Each of the new FPSOs will have installed capacity to produce 180,000-200,000 b/d, with each unit costing $2 billion-$6 billion depending on whether it will be built or leased, Oliveira said. "There is some room to increase to more than 200,000 b/d," Oliveira said.

The hefty output helps make Buzios one of Petrobras' most-efficient assets, with lifting costs at about $4.00/barrel, Castello Branco said. "It's a very resilient asset for a low-price scenario," Castello Branco said.

Petrobras has already laid out most of the cash needed for near-term development of Buzios, Oliveira said. "The main investment will be in 2023, when we have to drill new wells," he said. Buzios will likely remain mostly in Petrobras' hands for the near future, with the company not planning to sell down its position, Oliveira said. CNPC and CNOOC, however, do have the right to increase their stakes after the three companies conclude a coparticipation agreement for the field.

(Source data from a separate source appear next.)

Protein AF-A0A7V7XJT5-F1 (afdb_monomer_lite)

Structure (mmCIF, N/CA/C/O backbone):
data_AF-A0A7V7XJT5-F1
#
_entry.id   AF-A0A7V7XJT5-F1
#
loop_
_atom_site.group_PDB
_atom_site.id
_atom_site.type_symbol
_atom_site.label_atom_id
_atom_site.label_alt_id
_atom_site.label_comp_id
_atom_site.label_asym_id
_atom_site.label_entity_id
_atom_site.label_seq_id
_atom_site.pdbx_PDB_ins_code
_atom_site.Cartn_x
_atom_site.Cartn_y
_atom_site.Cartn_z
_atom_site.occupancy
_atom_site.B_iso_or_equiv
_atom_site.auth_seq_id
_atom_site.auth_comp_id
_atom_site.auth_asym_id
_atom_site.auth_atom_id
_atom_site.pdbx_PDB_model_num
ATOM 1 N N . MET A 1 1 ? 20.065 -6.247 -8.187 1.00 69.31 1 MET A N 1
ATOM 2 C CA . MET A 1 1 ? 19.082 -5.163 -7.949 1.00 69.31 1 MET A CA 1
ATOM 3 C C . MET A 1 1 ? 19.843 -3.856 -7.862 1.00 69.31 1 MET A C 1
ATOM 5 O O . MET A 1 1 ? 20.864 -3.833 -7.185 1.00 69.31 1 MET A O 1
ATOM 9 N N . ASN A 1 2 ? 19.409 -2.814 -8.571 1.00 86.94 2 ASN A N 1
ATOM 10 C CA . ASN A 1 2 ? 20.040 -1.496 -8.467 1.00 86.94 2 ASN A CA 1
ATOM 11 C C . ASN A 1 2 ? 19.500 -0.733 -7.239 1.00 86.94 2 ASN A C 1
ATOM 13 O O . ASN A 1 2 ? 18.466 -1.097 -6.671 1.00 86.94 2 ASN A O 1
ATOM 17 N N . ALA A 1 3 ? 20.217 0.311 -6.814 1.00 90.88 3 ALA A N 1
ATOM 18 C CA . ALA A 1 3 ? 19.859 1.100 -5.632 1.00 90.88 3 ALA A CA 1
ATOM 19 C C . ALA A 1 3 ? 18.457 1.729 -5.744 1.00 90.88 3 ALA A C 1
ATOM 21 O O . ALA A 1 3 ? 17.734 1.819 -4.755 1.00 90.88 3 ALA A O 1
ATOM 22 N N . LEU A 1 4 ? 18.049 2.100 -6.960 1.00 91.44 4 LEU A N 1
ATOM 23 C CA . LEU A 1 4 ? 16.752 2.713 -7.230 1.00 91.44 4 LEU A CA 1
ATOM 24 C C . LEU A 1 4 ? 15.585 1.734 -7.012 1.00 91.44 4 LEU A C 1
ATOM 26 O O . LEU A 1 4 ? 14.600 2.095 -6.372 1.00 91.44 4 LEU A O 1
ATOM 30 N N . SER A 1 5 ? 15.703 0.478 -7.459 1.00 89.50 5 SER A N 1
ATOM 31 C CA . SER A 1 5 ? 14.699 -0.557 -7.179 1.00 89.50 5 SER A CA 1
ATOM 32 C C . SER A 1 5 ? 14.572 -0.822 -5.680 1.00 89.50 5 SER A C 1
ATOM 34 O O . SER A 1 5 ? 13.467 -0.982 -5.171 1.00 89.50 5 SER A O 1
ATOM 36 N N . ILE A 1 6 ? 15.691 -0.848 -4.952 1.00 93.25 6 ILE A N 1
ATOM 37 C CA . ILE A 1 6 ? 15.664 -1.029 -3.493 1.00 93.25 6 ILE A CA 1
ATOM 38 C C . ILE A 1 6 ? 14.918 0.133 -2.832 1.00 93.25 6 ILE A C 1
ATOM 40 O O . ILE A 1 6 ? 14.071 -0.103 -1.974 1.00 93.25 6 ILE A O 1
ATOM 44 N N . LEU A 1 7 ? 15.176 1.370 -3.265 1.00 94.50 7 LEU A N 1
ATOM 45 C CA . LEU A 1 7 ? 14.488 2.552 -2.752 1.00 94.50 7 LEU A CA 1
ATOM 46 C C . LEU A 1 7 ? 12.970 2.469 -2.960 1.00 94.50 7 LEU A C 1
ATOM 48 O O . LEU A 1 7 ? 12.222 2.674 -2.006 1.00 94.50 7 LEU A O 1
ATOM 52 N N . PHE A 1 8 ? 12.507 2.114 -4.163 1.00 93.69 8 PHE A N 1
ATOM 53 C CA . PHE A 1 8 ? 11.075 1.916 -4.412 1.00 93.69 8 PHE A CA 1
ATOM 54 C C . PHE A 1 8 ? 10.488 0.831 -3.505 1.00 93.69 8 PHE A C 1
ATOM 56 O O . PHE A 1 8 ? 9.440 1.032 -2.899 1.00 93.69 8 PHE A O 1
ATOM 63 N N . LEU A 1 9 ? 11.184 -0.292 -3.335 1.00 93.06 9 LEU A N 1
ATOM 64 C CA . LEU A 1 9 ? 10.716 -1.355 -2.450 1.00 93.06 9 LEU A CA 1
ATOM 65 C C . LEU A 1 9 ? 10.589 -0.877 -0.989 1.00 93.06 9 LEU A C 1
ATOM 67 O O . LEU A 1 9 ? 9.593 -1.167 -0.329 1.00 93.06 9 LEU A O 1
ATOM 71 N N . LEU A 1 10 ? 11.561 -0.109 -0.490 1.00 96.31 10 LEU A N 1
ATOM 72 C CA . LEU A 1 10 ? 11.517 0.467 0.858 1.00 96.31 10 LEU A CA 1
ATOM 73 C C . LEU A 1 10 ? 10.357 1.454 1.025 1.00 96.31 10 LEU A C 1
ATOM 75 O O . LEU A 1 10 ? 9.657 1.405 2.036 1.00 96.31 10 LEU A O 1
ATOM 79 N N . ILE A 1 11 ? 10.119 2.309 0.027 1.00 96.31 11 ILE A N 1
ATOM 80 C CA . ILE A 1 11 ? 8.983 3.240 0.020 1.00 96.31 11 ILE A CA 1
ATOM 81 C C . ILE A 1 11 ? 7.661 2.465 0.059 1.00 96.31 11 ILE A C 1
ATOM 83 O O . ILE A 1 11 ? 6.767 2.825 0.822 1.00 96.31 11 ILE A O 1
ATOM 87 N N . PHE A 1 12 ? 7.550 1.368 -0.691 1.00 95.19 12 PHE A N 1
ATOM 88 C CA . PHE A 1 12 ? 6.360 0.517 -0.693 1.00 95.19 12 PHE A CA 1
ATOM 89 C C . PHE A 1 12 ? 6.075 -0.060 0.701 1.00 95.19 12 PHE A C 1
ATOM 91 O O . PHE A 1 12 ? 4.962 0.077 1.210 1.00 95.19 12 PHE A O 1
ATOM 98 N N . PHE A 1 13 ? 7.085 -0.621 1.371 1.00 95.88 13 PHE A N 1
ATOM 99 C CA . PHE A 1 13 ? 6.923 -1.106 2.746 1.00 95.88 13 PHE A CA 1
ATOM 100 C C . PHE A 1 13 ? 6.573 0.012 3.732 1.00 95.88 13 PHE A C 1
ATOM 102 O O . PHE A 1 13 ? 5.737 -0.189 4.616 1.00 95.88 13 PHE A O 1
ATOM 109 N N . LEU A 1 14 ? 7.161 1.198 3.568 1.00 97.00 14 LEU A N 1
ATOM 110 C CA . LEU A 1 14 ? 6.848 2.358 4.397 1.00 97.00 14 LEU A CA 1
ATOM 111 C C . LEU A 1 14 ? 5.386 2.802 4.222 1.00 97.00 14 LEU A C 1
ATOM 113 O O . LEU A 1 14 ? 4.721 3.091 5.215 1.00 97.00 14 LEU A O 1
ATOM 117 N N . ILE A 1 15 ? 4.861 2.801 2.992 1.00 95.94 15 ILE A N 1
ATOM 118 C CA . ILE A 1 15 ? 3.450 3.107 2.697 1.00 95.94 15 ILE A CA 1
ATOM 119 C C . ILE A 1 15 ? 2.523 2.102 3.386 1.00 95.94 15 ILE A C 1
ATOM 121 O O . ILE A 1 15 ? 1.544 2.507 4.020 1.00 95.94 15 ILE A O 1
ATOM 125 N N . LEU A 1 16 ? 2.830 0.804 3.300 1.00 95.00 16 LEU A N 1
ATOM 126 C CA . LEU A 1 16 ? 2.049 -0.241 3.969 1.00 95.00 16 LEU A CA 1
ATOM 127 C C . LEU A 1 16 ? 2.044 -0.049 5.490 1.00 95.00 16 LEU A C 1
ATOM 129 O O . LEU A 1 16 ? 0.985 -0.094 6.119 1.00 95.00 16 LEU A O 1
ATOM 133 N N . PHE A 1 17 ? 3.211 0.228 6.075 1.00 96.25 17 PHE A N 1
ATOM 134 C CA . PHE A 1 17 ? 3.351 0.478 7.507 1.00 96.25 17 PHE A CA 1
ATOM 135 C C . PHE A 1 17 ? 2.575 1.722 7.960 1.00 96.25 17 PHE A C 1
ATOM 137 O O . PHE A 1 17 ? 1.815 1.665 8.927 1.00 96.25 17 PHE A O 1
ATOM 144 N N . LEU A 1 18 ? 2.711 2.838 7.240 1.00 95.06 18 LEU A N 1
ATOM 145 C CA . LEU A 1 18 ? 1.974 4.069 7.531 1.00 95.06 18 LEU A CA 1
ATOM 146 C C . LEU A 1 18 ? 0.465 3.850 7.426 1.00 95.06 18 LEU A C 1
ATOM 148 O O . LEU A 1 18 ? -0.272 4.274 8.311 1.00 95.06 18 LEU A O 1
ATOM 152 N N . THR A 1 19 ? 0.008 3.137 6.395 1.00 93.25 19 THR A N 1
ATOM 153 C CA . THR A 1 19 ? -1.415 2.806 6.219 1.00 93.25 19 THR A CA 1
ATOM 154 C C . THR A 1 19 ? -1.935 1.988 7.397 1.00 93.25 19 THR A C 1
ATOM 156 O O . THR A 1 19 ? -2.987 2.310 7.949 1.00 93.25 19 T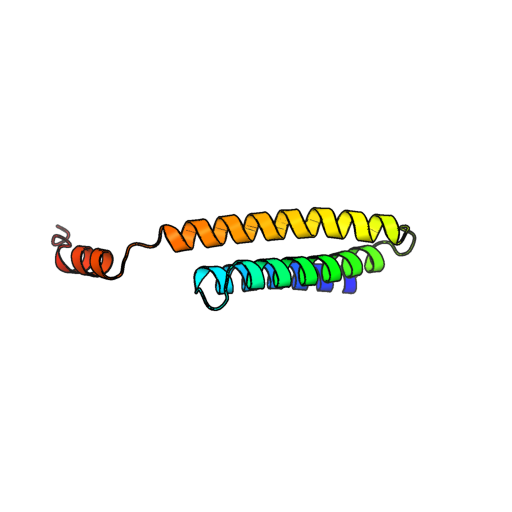HR A O 1
ATOM 159 N N . TYR A 1 20 ? -1.182 0.974 7.835 1.00 93.50 20 TYR A N 1
ATOM 160 C CA . TYR A 1 20 ? -1.523 0.193 9.022 1.00 93.50 20 TYR A CA 1
ATOM 161 C C . TYR A 1 20 ? -1.689 1.089 10.260 1.00 93.50 20 TYR A C 1
ATOM 163 O O . TYR A 1 20 ? -2.700 0.995 10.958 1.00 93.50 20 TYR A O 1
ATOM 171 N N . VAL A 1 21 ? -0.734 1.993 10.512 1.00 94.25 21 VAL A N 1
ATOM 172 C CA . VAL A 1 21 ? -0.788 2.919 11.656 1.00 94.25 21 VAL A CA 1
ATOM 173 C C . VAL A 1 21 ? -1.986 3.864 11.552 1.00 94.25 21 VAL A C 1
ATOM 175 O O . VAL A 1 21 ? -2.710 4.023 12.534 1.00 94.25 21 VAL A O 1
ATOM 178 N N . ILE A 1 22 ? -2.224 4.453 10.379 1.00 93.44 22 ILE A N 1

The transfer-of-rights auction included a requirement to reimburse Petrobras for investments already carried out at the four fields that were put up for sale, with an agreement ready within 18 months of signing the production-sharing contract. The company previously contracted FPSOs, drilled wells and completed subsea systems for the Atapu, Itapu and Sepia fields, which will all come onstream over the next three-four years.

Petrobras expects to complete a coparticipation deal with CNPC and CNOOC ahead of schedule, Oliveira said. "We have an agreement to close by December 2020, but it should be earlier," Oliveira said. "We have regulatory risk in Brazil, so we want to close as soon as possible."

The complicated nature of the transfer-of-rights contracts, the need to unitize the fields with adjacent blocks and negotiations with Petrobras on reimbursements caused international oil companies to sit out the transfer-of-rights auction. The Atapu and Sepia fields that failed to receive bids, for example, also weren't as big or attractive as Buzios, making them expensive plays at the high signing bonuses required, Oliveira noted.

The areas will still enter production in the near term, with Atapu to pump first oil in 2020 and Sepia in 2021. The two fields will likely only need two FPSOs to fulfill Petrobras' transfer-of-rights quota, Oliveira said.

Itapu will also just need a single FPSO to reach the cap of 350 million boe, Oliveira said. The field is estimated to hold an additional 300 million-500 million boe, according to the ANP.